On appeal, the Ninth Circuit largely affirmed Judge Winmill’s findings. The following are the key points of the Ninth Circuit’s decision:

  • The Ninth Circuit held that the trial court’s decision to limit the relevant geographic market to Nampa was appropriate. St. Luke’s vigorously disputed the trial court’s determination, arguing that the relevant geographic market should be expanded to include Boise, thus diluting its relevant market share. In rejecting St. Luke’s broader relevant geographic market definition, the trial court focused on whether a hypothetical monopolist could impose a “small but significant non-transitory increase in price” (SSNIP). The Ninth Circuit held that the trial court correctly focused on the likely response of insurers to a hypothetical demand by all primary care physicians in a particular market for a SSNIP. Importantly, health insurance representatives testified at trial that they could not successfully market a health plan without primary care physicians in Nampa. Additional evidence at trial showed that “consumers choose physicians on factors other than price.” The trial court therefore correctly held that patients choosing primary care physicians in Nampa would not change their behavior—i.e., seek care elsewhere—in the event of a small but significant increase in the price of that care.

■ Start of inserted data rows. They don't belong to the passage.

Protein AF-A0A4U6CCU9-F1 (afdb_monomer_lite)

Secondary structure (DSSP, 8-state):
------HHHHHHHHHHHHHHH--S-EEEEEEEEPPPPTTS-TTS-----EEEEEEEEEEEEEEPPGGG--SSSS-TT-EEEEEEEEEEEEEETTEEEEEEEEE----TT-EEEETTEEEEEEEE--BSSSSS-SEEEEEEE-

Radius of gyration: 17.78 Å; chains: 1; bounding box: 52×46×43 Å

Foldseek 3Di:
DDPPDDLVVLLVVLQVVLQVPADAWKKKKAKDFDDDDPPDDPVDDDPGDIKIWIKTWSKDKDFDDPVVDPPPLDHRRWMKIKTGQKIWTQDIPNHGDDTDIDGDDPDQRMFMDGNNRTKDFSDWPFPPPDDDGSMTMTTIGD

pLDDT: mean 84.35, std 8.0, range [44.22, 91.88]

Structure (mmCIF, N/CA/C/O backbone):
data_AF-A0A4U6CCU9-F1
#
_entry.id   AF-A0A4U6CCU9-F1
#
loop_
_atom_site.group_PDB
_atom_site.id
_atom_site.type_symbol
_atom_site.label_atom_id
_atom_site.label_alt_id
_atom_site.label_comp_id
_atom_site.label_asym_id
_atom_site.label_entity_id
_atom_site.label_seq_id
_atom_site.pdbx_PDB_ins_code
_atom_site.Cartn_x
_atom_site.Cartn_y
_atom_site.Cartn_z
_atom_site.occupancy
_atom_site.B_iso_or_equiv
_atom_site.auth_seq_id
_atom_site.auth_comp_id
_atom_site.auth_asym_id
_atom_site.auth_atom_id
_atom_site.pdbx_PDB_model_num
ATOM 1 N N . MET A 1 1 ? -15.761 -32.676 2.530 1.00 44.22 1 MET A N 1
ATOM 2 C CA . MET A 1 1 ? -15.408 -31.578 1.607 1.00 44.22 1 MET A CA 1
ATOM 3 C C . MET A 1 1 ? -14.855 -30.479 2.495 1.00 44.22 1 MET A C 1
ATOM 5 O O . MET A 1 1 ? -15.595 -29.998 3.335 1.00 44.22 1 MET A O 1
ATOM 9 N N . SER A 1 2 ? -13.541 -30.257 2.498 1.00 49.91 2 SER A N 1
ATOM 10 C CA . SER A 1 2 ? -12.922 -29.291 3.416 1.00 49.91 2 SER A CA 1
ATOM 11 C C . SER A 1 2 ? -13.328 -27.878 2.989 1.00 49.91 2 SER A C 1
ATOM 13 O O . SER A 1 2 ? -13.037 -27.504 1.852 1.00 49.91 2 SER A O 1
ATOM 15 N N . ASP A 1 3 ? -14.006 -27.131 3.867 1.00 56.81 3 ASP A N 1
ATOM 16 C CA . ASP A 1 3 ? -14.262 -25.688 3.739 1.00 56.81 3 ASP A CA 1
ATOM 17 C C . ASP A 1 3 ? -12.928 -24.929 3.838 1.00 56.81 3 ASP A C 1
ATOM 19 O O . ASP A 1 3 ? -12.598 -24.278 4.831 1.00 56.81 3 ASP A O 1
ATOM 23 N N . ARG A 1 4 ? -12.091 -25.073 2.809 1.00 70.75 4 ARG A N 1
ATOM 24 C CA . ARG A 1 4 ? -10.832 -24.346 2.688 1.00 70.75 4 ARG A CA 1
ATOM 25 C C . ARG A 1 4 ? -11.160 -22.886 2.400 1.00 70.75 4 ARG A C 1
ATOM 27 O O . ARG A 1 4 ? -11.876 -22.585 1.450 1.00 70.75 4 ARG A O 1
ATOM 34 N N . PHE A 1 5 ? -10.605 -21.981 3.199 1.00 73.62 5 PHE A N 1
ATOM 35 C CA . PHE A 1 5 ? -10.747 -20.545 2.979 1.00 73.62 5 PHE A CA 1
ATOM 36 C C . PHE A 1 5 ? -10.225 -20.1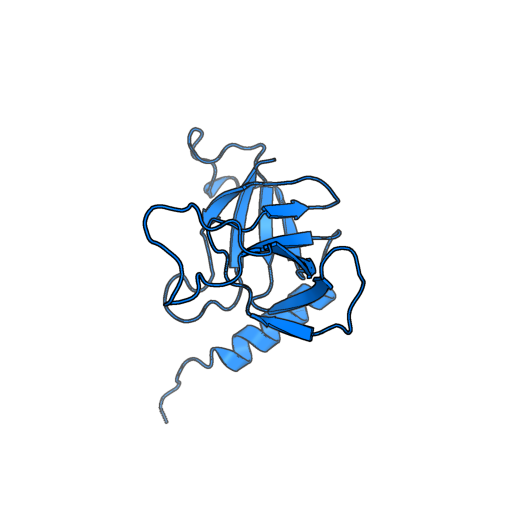61 1.583 1.00 73.62 5 PHE A C 1
ATOM 38 O O . PHE A 1 5 ? -9.044 -20.344 1.275 1.00 73.62 5 PHE A O 1
ATOM 45 N N . ASP A 1 6 ? -11.115 -19.650 0.730 1.00 85.19 6 ASP A N 1
ATOM 46 C CA . ASP A 1 6 ? -10.797 -19.236 -0.638 1.00 85.19 6 ASP A CA 1
ATOM 47 C C . ASP A 1 6 ? -10.314 -17.778 -0.654 1.00 85.19 6 ASP A C 1
ATOM 49 O O . ASP A 1 6 ? -11.086 -16.823 -0.788 1.00 85.19 6 ASP A O 1
ATOM 53 N N . TYR A 1 7 ? -9.000 -17.616 -0.500 1.00 84.00 7 TYR A N 1
ATOM 54 C CA . TYR A 1 7 ? -8.335 -16.314 -0.523 1.00 84.00 7 TYR A CA 1
ATOM 55 C C . TYR A 1 7 ? -8.555 -15.553 -1.836 1.00 84.00 7 TYR A C 1
ATOM 57 O O . TYR A 1 7 ? -8.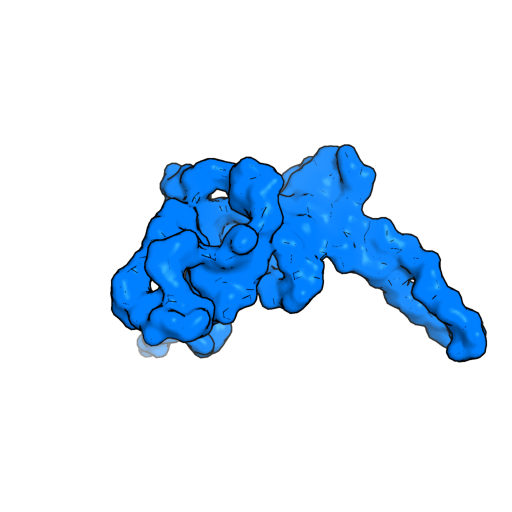723 -14.335 -1.803 1.00 84.00 7 TYR A O 1
ATOM 65 N N . ALA A 1 8 ? -8.599 -16.244 -2.977 1.00 84.56 8 ALA A N 1
ATOM 66 C CA . ALA A 1 8 ? -8.733 -15.604 -4.283 1.00 84.56 8 ALA A CA 1
ATOM 67 C C . ALA A 1 8 ? -10.123 -14.975 -4.446 1.00 84.56 8 ALA A C 1
ATOM 69 O O . ALA A 1 8 ? -10.254 -13.824 -4.876 1.00 84.56 8 ALA A O 1
ATOM 70 N N . ARG A 1 9 ? -11.173 -15.693 -4.027 1.00 86.81 9 ARG A N 1
ATOM 71 C CA . ARG A 1 9 ? -12.543 -15.165 -4.015 1.00 86.81 9 ARG A CA 1
ATOM 72 C C . ARG A 1 9 ? -12.695 -13.973 -3.070 1.00 86.81 9 ARG A C 1
ATOM 74 O O . ARG A 1 9 ? -13.384 -13.002 -3.405 1.00 86.81 9 ARG A O 1
ATOM 81 N N . MET A 1 10 ? -12.054 -14.031 -1.905 1.00 86.69 10 MET A N 1
ATOM 82 C CA . MET A 1 10 ? -12.081 -12.939 -0.929 1.00 86.69 10 MET A CA 1
ATOM 83 C C . MET A 1 10 ? -11.346 -11.702 -1.452 1.00 86.69 10 MET A C 1
ATOM 85 O O . MET A 1 10 ? -11.917 -10.612 -1.419 1.00 86.69 10 MET A O 1
ATOM 89 N N . GLN A 1 11 ? -10.150 -11.867 -2.028 1.00 87.12 11 GLN A N 1
ATOM 90 C CA . GLN A 1 11 ? -9.402 -10.789 -2.687 1.00 87.12 11 GLN A CA 1
ATOM 91 C C . GLN A 1 11 ? -10.223 -10.135 -3.800 1.00 87.12 11 GLN A C 1
ATOM 93 O O . GLN A 1 11 ? -10.380 -8.919 -3.813 1.00 87.12 11 GLN A O 1
ATOM 98 N N . ALA A 1 12 ? -10.823 -10.925 -4.696 1.00 87.06 12 ALA A N 1
ATOM 99 C CA . ALA A 1 12 ? -11.645 -10.390 -5.781 1.00 87.06 12 ALA A CA 1
ATOM 100 C C . ALA A 1 12 ? -12.839 -9.571 -5.261 1.00 87.06 12 ALA A C 1
ATOM 102 O O . ALA A 1 12 ? -13.182 -8.525 -5.816 1.00 87.06 12 ALA A O 1
ATOM 103 N N . THR A 1 13 ? -13.457 -10.021 -4.167 1.00 89.00 13 THR A N 1
ATOM 104 C CA . THR A 1 13 ? -14.567 -9.304 -3.533 1.00 89.00 13 THR A CA 1
ATOM 105 C C . THR A 1 13 ? -14.097 -8.000 -2.894 1.00 89.00 13 THR A C 1
ATOM 107 O O . THR A 1 13 ? -14.736 -6.968 -3.103 1.00 89.00 13 THR A O 1
ATOM 110 N N . ALA A 1 14 ? -12.980 -8.028 -2.164 1.00 86.94 14 ALA A N 1
ATOM 111 C CA . ALA A 1 14 ? -12.389 -6.848 -1.543 1.00 86.94 14 ALA A CA 1
ATOM 112 C C . ALA A 1 14 ? -11.972 -5.810 -2.593 1.00 86.94 14 ALA A C 1
ATOM 114 O O . ALA A 1 14 ? -12.399 -4.661 -2.502 1.00 86.94 14 ALA A O 1
ATOM 115 N N . THR A 1 15 ? -11.247 -6.219 -3.639 1.00 87.81 15 THR A N 1
ATOM 116 C CA . THR A 1 15 ? -10.875 -5.346 -4.761 1.00 87.81 15 THR A CA 1
ATOM 117 C C . THR A 1 15 ? -12.104 -4.728 -5.421 1.00 87.81 15 THR A C 1
ATOM 119 O O . THR A 1 15 ? -12.136 -3.524 -5.643 1.00 87.81 15 THR A O 1
ATOM 122 N N . ARG A 1 16 ? -13.162 -5.510 -5.680 1.00 89.38 16 ARG A N 1
ATOM 123 C CA . ARG A 1 16 ? -14.400 -4.986 -6.279 1.00 89.38 16 ARG A CA 1
ATOM 124 C C . ARG A 1 16 ? -15.079 -3.933 -5.398 1.00 89.38 16 ARG A C 1
ATOM 126 O O . ARG A 1 16 ? -15.616 -2.957 -5.916 1.00 89.38 16 ARG A O 1
ATOM 133 N N . LEU A 1 17 ? -15.115 -4.148 -4.083 1.00 90.31 17 LEU A N 1
ATOM 134 C CA . LEU A 1 17 ? -15.719 -3.197 -3.148 1.00 90.31 17 LEU A CA 1
ATOM 135 C C . LEU A 1 17 ? -14.879 -1.924 -3.030 1.00 90.31 17 LEU A C 1
ATOM 137 O O . LEU A 1 17 ? -15.432 -0.832 -3.121 1.00 90.31 17 LEU A O 1
ATOM 141 N N . LEU A 1 18 ? -13.562 -2.062 -2.885 1.00 88.69 18 LEU A N 1
ATOM 142 C CA . LEU A 1 18 ? -12.651 -0.926 -2.770 1.00 88.69 18 LEU A CA 1
ATOM 143 C C . LEU A 1 18 ? -12.603 -0.110 -4.062 1.00 88.69 18 LEU A C 1
ATOM 145 O O . LEU A 1 18 ? -12.693 1.106 -3.987 1.00 88.69 18 LEU A O 1
ATOM 149 N N . GLY A 1 19 ? -12.613 -0.746 -5.235 1.00 86.94 19 GLY A N 1
ATOM 150 C CA . GLY A 1 19 ? -12.711 -0.035 -6.512 1.00 86.94 19 GLY A CA 1
ATOM 151 C C . GLY A 1 19 ? -14.018 0.756 -6.672 1.00 86.94 19 GLY A C 1
ATOM 152 O O . GLY A 1 19 ? -14.017 1.839 -7.249 1.00 86.94 19 GLY A O 1
ATOM 153 N N . ARG A 1 20 ? -15.141 0.266 -6.120 1.00 88.56 20 ARG A N 1
ATOM 154 C CA . ARG A 1 20 ? -16.436 0.975 -6.164 1.00 88.56 20 ARG A CA 1
ATOM 155 C C . ARG A 1 20 ? -16.494 2.174 -5.217 1.00 88.56 20 ARG A C 1
ATOM 157 O O . ARG A 1 20 ? -17.165 3.153 -5.530 1.00 88.56 20 ARG A O 1
ATOM 164 N N . PHE A 1 21 ? -15.873 2.060 -4.047 1.00 86.94 21 PHE A N 1
ATOM 165 C CA . PHE A 1 21 ? -15.978 3.046 -2.969 1.00 86.94 21 PHE A CA 1
ATOM 166 C C . PHE A 1 21 ? -14.679 3.819 -2.728 1.00 86.94 21 PHE A C 1
ATOM 168 O O . PHE A 1 21 ? -14.543 4.432 -1.670 1.00 86.94 21 PHE A O 1
ATOM 175 N N . LYS A 1 22 ? -13.734 3.788 -3.677 1.00 87.75 22 LYS A N 1
ATOM 176 C CA . LYS A 1 22 ? -12.453 4.485 -3.553 1.00 87.75 22 LYS A CA 1
ATOM 177 C C . LYS A 1 22 ? -12.640 5.983 -3.356 1.00 87.75 22 LYS A C 1
ATOM 179 O O . LYS A 1 22 ? -13.588 6.578 -3.873 1.00 87.75 22 LYS A O 1
ATOM 184 N N . GLN A 1 23 ? -11.736 6.576 -2.588 1.00 86.81 23 GLN A N 1
ATOM 185 C CA . GLN A 1 23 ? -11.768 7.988 -2.225 1.00 86.81 23 GLN A CA 1
ATOM 186 C C . GLN A 1 23 ? -10.428 8.630 -2.549 1.00 86.81 23 GLN A C 1
ATOM 188 O O . GLN A 1 23 ? -9.382 8.072 -2.218 1.00 86.81 23 GLN A O 1
ATOM 193 N N . GLY A 1 24 ? -10.482 9.809 -3.169 1.00 82.88 24 GLY A N 1
ATOM 194 C CA . GLY A 1 24 ? -9.285 10.521 -3.599 1.00 82.88 24 GLY A CA 1
ATOM 195 C C . GLY A 1 24 ? -8.464 9.729 -4.617 1.00 82.88 24 GLY A C 1
ATOM 196 O O . GLY A 1 24 ? -8.950 8.787 -5.255 1.00 82.88 24 GLY A O 1
ATOM 197 N N . ARG A 1 25 ? -7.207 10.133 -4.773 1.00 86.94 25 ARG A N 1
ATOM 198 C CA . ARG A 1 25 ? -6.208 9.454 -5.592 1.00 86.94 25 ARG A CA 1
ATOM 199 C C . ARG A 1 25 ? -5.079 8.979 -4.688 1.00 86.94 25 ARG A C 1
ATOM 201 O O . ARG A 1 25 ? -4.333 9.793 -4.151 1.00 86.94 25 ARG A O 1
ATOM 208 N N . VAL A 1 26 ? -4.942 7.663 -4.552 1.00 89.44 26 VAL A N 1
ATOM 209 C CA . VAL A 1 26 ? -3.818 7.048 -3.839 1.00 89.44 26 VAL A CA 1
ATOM 210 C C . VAL A 1 26 ? -2.875 6.432 -4.859 1.00 89.44 26 VAL A C 1
ATOM 212 O O . VAL A 1 26 ? -3.293 5.613 -5.682 1.00 89.44 26 VAL A O 1
ATOM 215 N N . THR A 1 27 ? -1.612 6.843 -4.825 1.00 90.12 27 THR A N 1
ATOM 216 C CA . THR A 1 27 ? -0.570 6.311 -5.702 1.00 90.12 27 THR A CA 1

  • The Ninth Circuit affirmed the trial court’s determination that the merged entity met presumptively anticompetitive market share levels. The market share numbers of the combined entity, as measured by the Herfindahl-Hirschman Index (HHI), were “well above the thresholds for a presumptively anticompetitive merger…” Specifically, Saltzer accounted for approximately half of the market and St. Luke’s accounted for approximately a quarter of the market. Of note is the small size of the market at issue. Saltzer employed 16 adult primary care physicians in Nampa, St. Luke’s employed 8, and plaintiff Saint Alphonsus employed 9.
  • The Ninth Circuit agreed with the trial court that the combined entity would likely use its post-merger power to negotiate higher reimbursement rates from insurers for primary care physician services. Because St. Luke’s and Saltzer had been each other’s closest substitutes in Nampa, the acquisition limited the ability of insurers to negotiate with the merged entity. Of note is the pre-acquisition internal correspondence introduced as evidence at trial. For example, an email between St. Luke’s executives discussed “pressur[ing] payors for new directed agreements.” An exchange between Saltzer executives stated that “[i]f our negotiations w/Luke’s go to fruition,” the “the clout of the entire network” could be used to negotiate favorable terms with insurers. This should serve as a caution to parties to be cognizant of the potential impact of internal communications in the context of a deal.
  • The Ninth Circuit agreed with the trial court’s skepticism of St. Luke’s argument that an anti-competitive merger could be justified by potential efficiencies. Even accepting the finding that the acquisition would improve health care in the area, the Ninth Circuit found that the alleged efficiencies—aligning incentives of hospitals and physicians and getting all physicians on a common electronic health record—did not overcome a highly anti-competitive transaction.
  • Finally, the Ninth Circuit rejected St. Luke’s proposal that divestiture be dropped as a remedy in favor of ordering St. Luke’s and Saltzer to negotiate separately with health insurers.

The St. Luke’s case is a significant victory for the FTC and may serve to embolden it and private plaintiffs to challenge other health system acquisitions of physician practices.